- Born: DeeAnn Marie Reeder May 30, 1969 (age 57)
- Education: University of California, Berkeley (B.A.) University of California, Davis (M.S., Ph.D.)
- Known for: Bat disease ecology, White-nose syndrome, Mammal Species of the World
- Scientific career
- Fields: Mammalogy
- Workplaces: Bucknell University
- Doctoral advisor: Sally Mendoza
- Author abbrev. (zoology): Reeder

= DeeAnn M. Reeder =

DeeAnn Marie Reeder (born May 30, 1969) is an American mammalogist who specializes in bats and their diseases.

== Biography ==
Reeder received her Bachelor of Arts in 1991 from the University of California, Berkeley, and her Master of Science in 1997 from the University of California, Davis. In 2001, she earned her Ph.D. at UC Davis under the supervision of Sally Mendoza, with a dissertation titled The biology of parenting in the monogamous titi monkey (Callicebus moloch), on various aspects of infant caregiving behavior in a captive colony of the coppery titi monkey (Plecturocebus cupreus).
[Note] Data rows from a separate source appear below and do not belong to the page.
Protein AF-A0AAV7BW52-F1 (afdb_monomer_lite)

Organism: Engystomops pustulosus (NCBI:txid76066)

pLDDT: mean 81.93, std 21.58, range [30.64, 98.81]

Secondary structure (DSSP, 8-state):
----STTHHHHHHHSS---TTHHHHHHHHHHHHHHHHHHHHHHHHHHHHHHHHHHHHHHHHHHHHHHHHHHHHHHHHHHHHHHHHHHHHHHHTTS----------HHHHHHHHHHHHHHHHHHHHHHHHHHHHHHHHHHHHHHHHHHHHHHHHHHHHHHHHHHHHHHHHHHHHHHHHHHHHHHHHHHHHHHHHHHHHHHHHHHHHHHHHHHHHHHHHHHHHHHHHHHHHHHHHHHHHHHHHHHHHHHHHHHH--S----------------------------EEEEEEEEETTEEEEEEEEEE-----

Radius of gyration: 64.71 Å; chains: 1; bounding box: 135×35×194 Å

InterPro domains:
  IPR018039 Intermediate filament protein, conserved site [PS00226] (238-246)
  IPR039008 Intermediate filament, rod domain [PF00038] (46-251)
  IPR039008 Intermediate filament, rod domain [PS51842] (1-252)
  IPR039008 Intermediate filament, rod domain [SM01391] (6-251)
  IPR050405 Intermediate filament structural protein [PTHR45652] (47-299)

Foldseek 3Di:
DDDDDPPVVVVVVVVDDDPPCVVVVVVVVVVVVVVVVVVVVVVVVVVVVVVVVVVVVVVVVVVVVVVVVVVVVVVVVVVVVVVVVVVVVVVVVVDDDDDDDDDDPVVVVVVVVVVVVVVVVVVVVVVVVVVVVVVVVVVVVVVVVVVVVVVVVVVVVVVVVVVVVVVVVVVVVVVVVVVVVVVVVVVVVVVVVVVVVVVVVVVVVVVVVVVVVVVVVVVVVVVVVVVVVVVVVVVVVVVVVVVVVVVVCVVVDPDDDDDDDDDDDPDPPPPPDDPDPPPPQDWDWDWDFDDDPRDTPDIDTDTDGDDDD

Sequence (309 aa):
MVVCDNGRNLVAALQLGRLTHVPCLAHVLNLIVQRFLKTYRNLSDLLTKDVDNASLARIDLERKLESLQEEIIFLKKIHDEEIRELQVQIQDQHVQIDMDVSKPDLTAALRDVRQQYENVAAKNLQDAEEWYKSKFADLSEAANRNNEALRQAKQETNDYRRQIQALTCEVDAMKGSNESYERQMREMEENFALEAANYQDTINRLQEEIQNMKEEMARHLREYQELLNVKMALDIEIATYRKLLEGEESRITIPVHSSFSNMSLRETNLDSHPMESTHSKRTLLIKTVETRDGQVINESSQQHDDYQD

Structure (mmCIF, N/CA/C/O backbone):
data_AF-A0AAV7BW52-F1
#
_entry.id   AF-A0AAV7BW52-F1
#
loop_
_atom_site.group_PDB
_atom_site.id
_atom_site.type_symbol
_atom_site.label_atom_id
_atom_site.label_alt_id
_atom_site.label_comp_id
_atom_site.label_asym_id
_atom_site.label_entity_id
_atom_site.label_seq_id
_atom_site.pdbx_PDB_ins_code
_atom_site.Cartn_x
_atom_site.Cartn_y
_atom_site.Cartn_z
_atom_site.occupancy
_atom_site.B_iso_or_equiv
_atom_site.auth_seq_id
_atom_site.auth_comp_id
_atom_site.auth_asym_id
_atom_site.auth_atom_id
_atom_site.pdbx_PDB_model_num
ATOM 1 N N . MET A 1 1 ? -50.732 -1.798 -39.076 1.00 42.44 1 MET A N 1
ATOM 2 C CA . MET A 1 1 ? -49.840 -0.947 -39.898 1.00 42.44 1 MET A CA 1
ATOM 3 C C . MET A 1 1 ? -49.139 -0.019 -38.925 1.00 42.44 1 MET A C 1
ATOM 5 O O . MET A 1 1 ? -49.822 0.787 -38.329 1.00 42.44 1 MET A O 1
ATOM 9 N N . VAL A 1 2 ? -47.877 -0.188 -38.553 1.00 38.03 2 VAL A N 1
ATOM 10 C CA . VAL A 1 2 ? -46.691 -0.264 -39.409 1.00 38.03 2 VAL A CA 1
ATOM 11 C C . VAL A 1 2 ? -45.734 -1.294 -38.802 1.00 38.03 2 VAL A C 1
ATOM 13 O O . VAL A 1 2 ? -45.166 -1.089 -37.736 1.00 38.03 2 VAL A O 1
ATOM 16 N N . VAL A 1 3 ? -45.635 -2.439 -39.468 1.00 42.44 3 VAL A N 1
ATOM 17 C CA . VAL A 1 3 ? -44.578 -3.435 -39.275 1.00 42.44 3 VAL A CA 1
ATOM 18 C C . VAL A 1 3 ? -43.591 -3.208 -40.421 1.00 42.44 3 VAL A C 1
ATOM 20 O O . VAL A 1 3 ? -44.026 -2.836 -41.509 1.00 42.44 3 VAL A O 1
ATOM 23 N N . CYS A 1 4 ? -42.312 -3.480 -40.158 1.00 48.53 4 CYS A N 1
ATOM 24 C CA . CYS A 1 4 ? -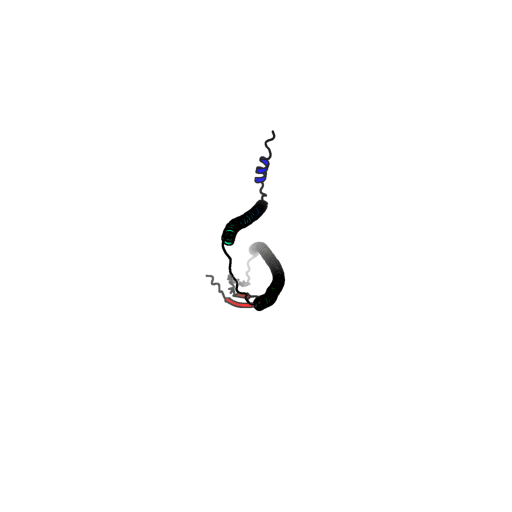41.177 -3.477 -41.089 1.00 48.53 4 CYS A CA 1
ATOM 25 C C . CYS A 1 4 ? -40.502 -2.115 -41.308 1.00 48.53 4 CYS A C 1
ATOM 27 O O . CYS A 1 4 ? -40.936 -1.347 -42.151 1.00 48.53 4 CYS A O 1
ATOM 29 N N . ASP A 1 5 ? -39.383 -1.882 -40.607 1.00 47.06 5 ASP A N 1
ATOM 30 C CA . ASP A 1 5 ? -38.112 -1.575 -41.304 1.00 47.06 5 ASP A CA 1
ATOM 31 C C . ASP A 1 5 ? -36.845 -1.549 -40.421 1.00 47.06 5 ASP A C 1
ATOM 33 O O . ASP A 1 5 ? -35.747 -1.345 -40.928 1.00 47.06 5 ASP A O 1
ATOM 37 N N . ASN A 1 6 ? -36.914 -1.893 -39.128 1.00 46.75 6 ASN A N 1
ATOM 38 C CA . ASN A 1 6 ? -35.696 -1.962 -38.295 1.00 46.75 6 ASN A CA 1
ATOM 39 C C . ASN A 1 6 ? -34.867 -3.258 -38.432 1.00 46.75 6 ASN A C 1
ATOM 41 O O . ASN A 1 6 ? -33.779 -3.346 -37.871 1.00 46.75 6 ASN A O 1
ATOM 45 N N . GLY A 1 7 ? -35.325 -4.257 -39.194 1.00 46.31 7 GLY A N 1
ATOM 46 C CA . GLY A 1 7 ? -34.600 -5.526 -39.374 1.00 46.31 7 GLY A CA 1
ATOM 47 C C . GLY A 1 7 ? -33.477 -5.484 -40.417 1.00 46.31 7 GLY A C 1
ATOM 48 O O . GLY A 1 7 ? -32.552 -6.290 -40.358 1.00 46.31 7 GLY A O 1
ATOM 49 N N . ARG A 1 8 ? -33.518 -4.534 -41.364 1.00 49.31 8 ARG A N 1
ATOM 50 C CA . ARG A 1 8 ? -32.540 -4.460 -42.467 1.00 49.31 8 ARG A CA 1
ATOM 51 C C . ARG A 1 8 ? -31.259 -3.703 -42.106 1.00 49.31 8 ARG A C 1
ATOM 53 O O . ARG A 1 8 ? -30.216 -3.976 -42.690 1.00 49.31 8 ARG A O 1
ATOM 60 N N . ASN A 1 9 ? -31.302 -2.843 -41.088 1.00 48.75 9 ASN A N 1
ATOM 61 C CA . ASN A 1 9 ? -30.121 -2.118 -40.607 1.00 48.75 9 ASN A CA 1
ATOM 62 C C . ASN A 1 9 ? -29.219 -2.943 -39.679 1.00 48.75 9 ASN A C 1
ATOM 64 O O . ASN A 1 9 ? -28.037 -2.635 -39.561 1.00 48.75 9 ASN A O 1
ATOM 68 N N . LEU A 1 10 ? -29.730 -4.010 -39.055 1.00 51.12 10 LEU A N 1
ATOM 69 C CA . LEU A 1 10 ? -28.917 -4.844 -38.164 1.00 51.12 10 LEU A CA 1
ATOM 70 C C . LEU A 1 10 ? -27.988 -5.785 -38.949 1.00 51.12 10 LEU A C 1
ATOM 72 O O . LEU A 1 10 ? -26.843 -5.988 -38.562 1.00 51.12 10 LEU A O 1
ATOM 76 N N . VAL A 1 11 ? -28.453 -6.293 -40.095 1.00 54.44 11 VAL A N 1
ATOM 77 C CA . VAL A 1 11 ? -27.650 -7.140 -40.995 1.00 54.44 11 VAL A CA 1
ATOM 78 C C . VAL A 1 11 ? -26.633 -6.301 -41.779 1.00 54.44 11 VAL A C 1
ATOM 80 O O . VAL A 1 11 ? -25.495 -6.723 -41.947 1.00 54.44 11 VAL A O 1
ATOM 83 N N . ALA A 1 12 ? -26.984 -5.066 -42.162 1.00 50.09 12 ALA A N 1
ATOM 84 C CA . ALA A 1 12 ? -26.039 -4.134 -42.784 1.00 50.09 12 ALA A CA 1
ATOM 85 C C . ALA A 1 12 ? -24.937 -3.660 -41.811 1.00 50.09 12 ALA A C 1
ATOM 87 O O . ALA A 1 12 ? -23.789 -3.494 -42.219 1.00 50.09 12 ALA A O 1
ATOM 88 N N . ALA A 1 13 ? -25.253 -3.509 -40.519 1.00 51.62 13 ALA A N 1
ATOM 89 C CA . ALA A 1 13 ? -24.267 -3.177 -39.488 1.00 51.62 13 ALA A CA 1
ATOM 90 C C . ALA A 1 13 ? -23.327 -4.350 -39.138 1.00 51.62 13 ALA A C 1
ATOM 92 O O . ALA A 1 13 ? -22.213 -4.121 -38.675 1.00 51.62 13 ALA A O 1
ATOM 93 N N . LEU A 1 14 ? -23.740 -5.598 -39.391 1.00 51.81 14 LEU A N 1
ATOM 94 C CA . LEU A 1 14 ? -22.915 -6.796 -39.177 1.00 51.81 14 LEU A CA 1
ATOM 95 C C . LEU A 1 14 ? -21.932 -7.079 -40.328 1.00 51.81 14 LEU A C 1
ATOM 97 O O . LEU A 1 14 ? -20.981 -7.833 -40.134 1.00 51.81 14 LEU A O 1
ATOM 101 N N . GLN A 1 15 ? -22.115 -6.459 -41.500 1.00 50.25 15 GLN A N 1
ATOM 102 C CA . GLN A 1 15 ? -21.296 -6.717 -42.692 1.00 50.25 15 GLN A CA 1
ATOM 103 C C . GLN A 1 15 ? -20.121 -5.733 -42.888 1.00 50.25 15 GLN A C 1
ATOM 105 O O . GLN A 1 15 ? -19.285 -5.949 -43.763 1.00 50.25 15 GLN A O 1
ATOM 110 N N . LEU A 1 16 ? -20.017 -4.667 -42.086 1.00 50.59 16 LEU A N 1
ATOM 111 C CA . LEU A 1 16 ? -18.913 -3.699 -42.132 1.00 50.59 16 LEU A CA 1
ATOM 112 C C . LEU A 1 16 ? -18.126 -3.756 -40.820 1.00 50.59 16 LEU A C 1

After completing a postdoctoral fellowship under Thomas H. Kunz at Boston University, she joined Bucknell University in Lewisburg, Pennsylvania as an assistant professor in 2005. She was promoted to full professor in 2014.
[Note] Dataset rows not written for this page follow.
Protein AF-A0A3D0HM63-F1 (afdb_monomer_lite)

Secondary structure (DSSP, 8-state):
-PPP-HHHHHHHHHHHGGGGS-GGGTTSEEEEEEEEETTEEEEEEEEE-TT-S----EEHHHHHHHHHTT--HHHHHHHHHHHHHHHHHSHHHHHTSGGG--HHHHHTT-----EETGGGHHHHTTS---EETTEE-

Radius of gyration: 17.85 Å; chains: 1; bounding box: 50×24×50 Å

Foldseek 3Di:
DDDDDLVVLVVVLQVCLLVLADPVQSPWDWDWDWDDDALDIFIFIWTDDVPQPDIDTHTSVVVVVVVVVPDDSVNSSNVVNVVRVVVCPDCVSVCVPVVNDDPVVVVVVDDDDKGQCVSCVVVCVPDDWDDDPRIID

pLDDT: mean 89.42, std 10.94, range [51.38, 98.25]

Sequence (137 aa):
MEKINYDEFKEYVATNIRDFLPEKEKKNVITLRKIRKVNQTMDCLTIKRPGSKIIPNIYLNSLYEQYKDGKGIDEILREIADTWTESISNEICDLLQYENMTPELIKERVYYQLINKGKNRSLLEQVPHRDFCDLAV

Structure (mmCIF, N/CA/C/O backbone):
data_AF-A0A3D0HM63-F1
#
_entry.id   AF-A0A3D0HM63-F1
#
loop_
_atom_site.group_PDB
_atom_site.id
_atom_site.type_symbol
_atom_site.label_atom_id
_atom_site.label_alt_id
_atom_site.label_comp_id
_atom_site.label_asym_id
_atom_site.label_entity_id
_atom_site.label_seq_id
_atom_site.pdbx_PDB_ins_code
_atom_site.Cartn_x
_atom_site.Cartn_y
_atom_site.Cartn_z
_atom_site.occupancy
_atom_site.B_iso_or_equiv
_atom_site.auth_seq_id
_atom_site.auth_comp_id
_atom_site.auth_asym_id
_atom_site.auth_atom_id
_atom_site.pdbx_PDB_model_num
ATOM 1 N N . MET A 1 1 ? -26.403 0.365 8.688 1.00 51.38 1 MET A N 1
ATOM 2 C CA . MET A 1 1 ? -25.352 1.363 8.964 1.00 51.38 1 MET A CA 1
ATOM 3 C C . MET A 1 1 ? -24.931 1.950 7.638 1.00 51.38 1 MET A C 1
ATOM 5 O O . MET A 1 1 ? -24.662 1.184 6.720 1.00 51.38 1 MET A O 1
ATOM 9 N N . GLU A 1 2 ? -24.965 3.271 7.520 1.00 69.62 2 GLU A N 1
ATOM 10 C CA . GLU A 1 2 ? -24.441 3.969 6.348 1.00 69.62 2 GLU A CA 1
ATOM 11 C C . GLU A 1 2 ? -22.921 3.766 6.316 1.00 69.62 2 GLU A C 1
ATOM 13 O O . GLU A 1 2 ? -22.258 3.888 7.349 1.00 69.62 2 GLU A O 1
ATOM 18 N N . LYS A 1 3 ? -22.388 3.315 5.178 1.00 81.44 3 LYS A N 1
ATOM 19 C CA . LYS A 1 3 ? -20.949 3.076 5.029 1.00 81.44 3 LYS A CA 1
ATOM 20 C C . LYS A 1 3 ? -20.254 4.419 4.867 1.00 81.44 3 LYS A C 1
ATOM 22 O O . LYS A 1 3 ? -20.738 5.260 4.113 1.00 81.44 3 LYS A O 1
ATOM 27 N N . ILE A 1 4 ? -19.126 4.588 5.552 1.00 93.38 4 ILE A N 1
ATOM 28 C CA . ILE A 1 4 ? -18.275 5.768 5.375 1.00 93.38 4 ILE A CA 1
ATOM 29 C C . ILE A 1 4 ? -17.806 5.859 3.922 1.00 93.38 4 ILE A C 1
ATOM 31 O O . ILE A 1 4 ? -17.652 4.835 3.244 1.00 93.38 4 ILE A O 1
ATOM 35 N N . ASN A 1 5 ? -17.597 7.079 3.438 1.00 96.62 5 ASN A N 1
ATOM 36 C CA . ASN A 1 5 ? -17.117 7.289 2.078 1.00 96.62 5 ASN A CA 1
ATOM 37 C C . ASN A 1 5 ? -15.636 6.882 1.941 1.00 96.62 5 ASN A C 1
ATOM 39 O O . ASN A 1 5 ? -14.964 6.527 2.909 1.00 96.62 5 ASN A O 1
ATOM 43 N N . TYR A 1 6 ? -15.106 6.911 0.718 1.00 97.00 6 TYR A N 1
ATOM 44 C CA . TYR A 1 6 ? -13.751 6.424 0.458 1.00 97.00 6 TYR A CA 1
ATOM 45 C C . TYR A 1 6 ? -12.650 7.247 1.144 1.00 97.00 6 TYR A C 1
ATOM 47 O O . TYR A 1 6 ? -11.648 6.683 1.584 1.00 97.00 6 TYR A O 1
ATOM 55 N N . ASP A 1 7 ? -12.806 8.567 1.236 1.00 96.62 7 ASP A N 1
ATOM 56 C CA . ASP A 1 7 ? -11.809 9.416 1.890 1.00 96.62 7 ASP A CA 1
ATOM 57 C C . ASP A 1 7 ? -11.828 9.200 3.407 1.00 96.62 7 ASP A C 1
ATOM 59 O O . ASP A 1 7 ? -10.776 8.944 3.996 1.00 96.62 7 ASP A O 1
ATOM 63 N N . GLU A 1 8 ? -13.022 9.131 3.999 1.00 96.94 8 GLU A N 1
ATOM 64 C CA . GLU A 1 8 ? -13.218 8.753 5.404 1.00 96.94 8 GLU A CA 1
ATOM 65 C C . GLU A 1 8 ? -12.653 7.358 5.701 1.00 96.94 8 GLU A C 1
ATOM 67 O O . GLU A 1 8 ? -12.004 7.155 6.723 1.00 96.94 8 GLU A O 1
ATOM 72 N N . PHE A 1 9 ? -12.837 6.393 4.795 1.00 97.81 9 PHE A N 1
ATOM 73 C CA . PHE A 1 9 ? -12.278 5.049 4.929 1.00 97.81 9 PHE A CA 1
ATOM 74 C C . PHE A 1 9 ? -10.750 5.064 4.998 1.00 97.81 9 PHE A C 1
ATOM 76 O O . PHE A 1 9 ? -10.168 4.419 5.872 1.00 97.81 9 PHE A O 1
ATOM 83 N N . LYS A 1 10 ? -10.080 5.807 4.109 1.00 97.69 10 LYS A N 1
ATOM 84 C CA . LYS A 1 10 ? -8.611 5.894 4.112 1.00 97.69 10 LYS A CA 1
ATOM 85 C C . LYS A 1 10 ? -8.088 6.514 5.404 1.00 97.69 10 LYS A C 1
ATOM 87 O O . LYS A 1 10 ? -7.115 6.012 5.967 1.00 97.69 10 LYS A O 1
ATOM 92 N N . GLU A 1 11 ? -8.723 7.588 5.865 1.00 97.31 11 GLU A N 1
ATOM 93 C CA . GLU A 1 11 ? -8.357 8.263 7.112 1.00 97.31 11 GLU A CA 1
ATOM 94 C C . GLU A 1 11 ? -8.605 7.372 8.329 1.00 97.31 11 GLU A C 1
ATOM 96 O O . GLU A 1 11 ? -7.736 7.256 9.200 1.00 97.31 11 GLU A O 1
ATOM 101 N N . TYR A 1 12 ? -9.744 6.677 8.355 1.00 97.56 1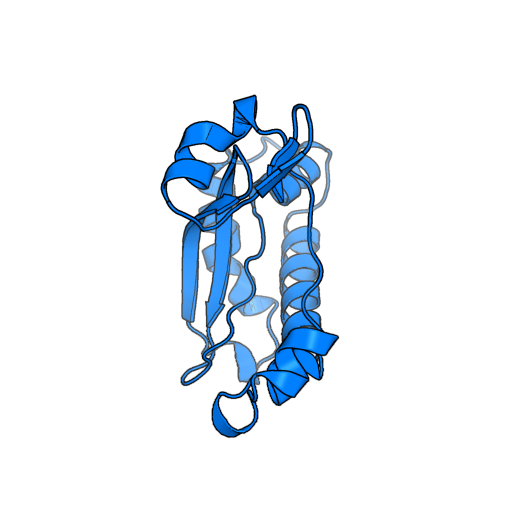2 TYR A N 1
ATOM 102 C CA . TYR A 1 12 ? -10.075 5.720 9.402 1.00 97.56 12 TYR A CA 1
ATOM 103 C C . TYR A 1 12 ? -9.033 4.604 9.468 1.00 97.56 12 TYR A C 1
ATOM 105 O O . TYR A 1 12 ? -8.500 4.318 10.540 1.00 97.56 12 TYR A O 1
ATOM 113 N N . VAL A 1 13 ? -8.682 4.011 8.325 1.00 97.94 13 VAL A N 1
ATOM 114 C CA . VAL A 1 13 ? -7.655 2.970 8.259 1.00 97.94 13 VAL A CA 1
ATOM 115 C C . VAL A 1 13 ? -6.310 3.493 8.763 1.00 97.94 13 VAL A C 1
ATOM 117 O O . VAL A 1 13 ? -5.703 2.875 9.634 1.00 97.94 13 VAL A O 1
ATOM 120 N N . ALA A 1 14 ? -5.849 4.647 8.275 1.00 97.50 14 ALA A N 1
ATOM 121 C CA . ALA A 1 14 ? -4.558 5.209 8.673 1.00 97.50 14 ALA A CA 1
ATOM 122 C C . ALA A 1 14 ? -4.480 5.562 10.168 1.00 97.50 14 ALA A C 1
ATOM 124 O O . ALA A 1 14 ? -3.411 5.438 10.768 1.00 97.50 14 ALA A O 1
ATOM 125 N N . THR A 1 15 ? -5.600 5.976 10.763 1.00 97.12 15 THR A N 1
ATOM 126 C CA . THR A 1 15 ? -5.684 6.346 12.182 1.00 97.12 15 THR A CA 1
ATOM 127 C C . THR A 1 15 ? -5.711 5.118 13.089 1.00 97.12 15 THR A C 1
ATOM 129 O O . THR A 1 15 ? -4.997 5.083 14.089 1.00 97.12 15 THR A O 1
ATOM 132 N N . ASN A 1 16 ? -6.489 4.093 12.728 1.00 97.69 16 ASN A N 1
ATOM 133 C CA . ASN A 1 16 ? -6.768 2.957 13.613 1.00 97.69 16 ASN A CA 1
ATOM 134 C C . ASN A 1 16 ? -5.821 1.765 13.413 1.00 97.69 16 ASN A C 1
ATOM 136 O O . ASN A 1 16 ? -5.690 0.935 14.309 1.00 97.69 16 ASN A O 1
ATOM 140 N N . ILE A 1 17 ? -5.107 1.670 12.283 1.00 97.81 17 ILE A N 1
ATOM 141 C CA . ILE A 1 17 ? -4.230 0.517 11.998 1.00 97.81 17 ILE A CA 1
ATOM 142 C C . ILE A 1 17 ? -3.167 0.277 13.074 1.00 97.81 17 ILE A C 1
ATOM 144 O O . ILE A 1 17 ? -2.754 -0.858 13.290 1.00 97.81 17 ILE A O 1
ATOM 148 N N . ARG A 1 18 ? -2.742 1.325 13.790 1.00 96.50 18 ARG A N 1
ATOM 149 C CA . ARG A 1 18 ? -1.719 1.235 14.839 1.00 96.50 18 ARG A CA 1
ATOM 150 C C . ARG A 1 18 ? -2.106 0.258 15.951 1.00 96.50 18 ARG A C 1
ATOM 152 O O . ARG A 1 18 ? -1.224 -0.409 16.482 1.00 96.50 18 ARG A O 1
ATOM 159 N N . ASP A 1 19 ? -3.392 0.131 16.260 1.00 96.94 19 ASP A N 1
ATOM 160 C CA . ASP A 1 19 ? -3.876 -0.748 17.330 1.00 96.94 19 ASP A CA 1
ATOM 161 C C . ASP A 1 19 ? -3.869 -2.229 16.935 1.00 96.94 19 ASP A C 1
ATOM 163 O O . ASP A 1 19 ? -3.859 -3.102 17.802 1.00 96.94 19 ASP A O 1
ATOM 167 N N . PHE A 1 20 ? -3.791 -2.508 15.634 1.00 97.00 20 PHE A N 1
ATOM 168 C CA . PHE A 1 20 ? -3.743 -3.853 15.063 1.00 97.00 20 PHE A CA 1
ATOM 169 C C . PHE A 1 20 ? -2.306 -4.322 14.798 1.00 97.00 20 PHE A C 1
ATOM 171 O O . PHE A 1 20 ? -2.080 -5.498 14.522 1.00 97.00 20 PHE A O 1
ATOM 178 N N . LEU A 1 21 ? -1.318 -3.426 14.901 1.00 94.88 21 LEU A N 1
ATOM 179 C CA . LEU A 1 21 ? 0.090 -3.775 14.736 1.00 94.88 21 LEU A CA 1
ATOM 180 C C . LEU A 1 21 ? 0.680 -4.389 16.016 1.00 94.88 21 LEU A C 1
ATOM 182 O O . LEU A 1 21 ? 0.326 -3.976 17.126 1.00 94.88 21 LEU A O 1
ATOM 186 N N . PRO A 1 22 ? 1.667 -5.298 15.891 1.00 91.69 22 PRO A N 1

Her research focuses on disease ecology, behavior, physiology, and conservation in bats. She has studied the relationships between bat health, ecosystem health, and zoonotic disease risks in epauletted fruit bats in Central and East Africa. Reeder has also conducted extensive research on white-nose syndrome (WNS), a wildlife disease devastating North American bat populations. She holds a research appointment at the National Museum of Natural History of the Smithsonian Institution in Washington, D.C. In addition to her bat research, she is recognized internationally for studies of mammalian biodiversity, particularly in South Sudan.

In June 1993, together with Don E. Wilson, Reeder co-edited the second edition of Mammal Species of the World, which listed 26 orders and 4,629 species. The third edition followed in December 2005 in two volumes, covering 29 orders and 5,416 species. Mammal Species of the World became a standard reference work on mammals and is also available as an online database.

In 2013, Reeder was part of the team that described the new monotypic genus Niumbaha for the pied bat, originally described by Robert William Hayman in 1939 as a member of Glauconycteris.

In 2025, she published the book The Lives of Bats: A Natural History.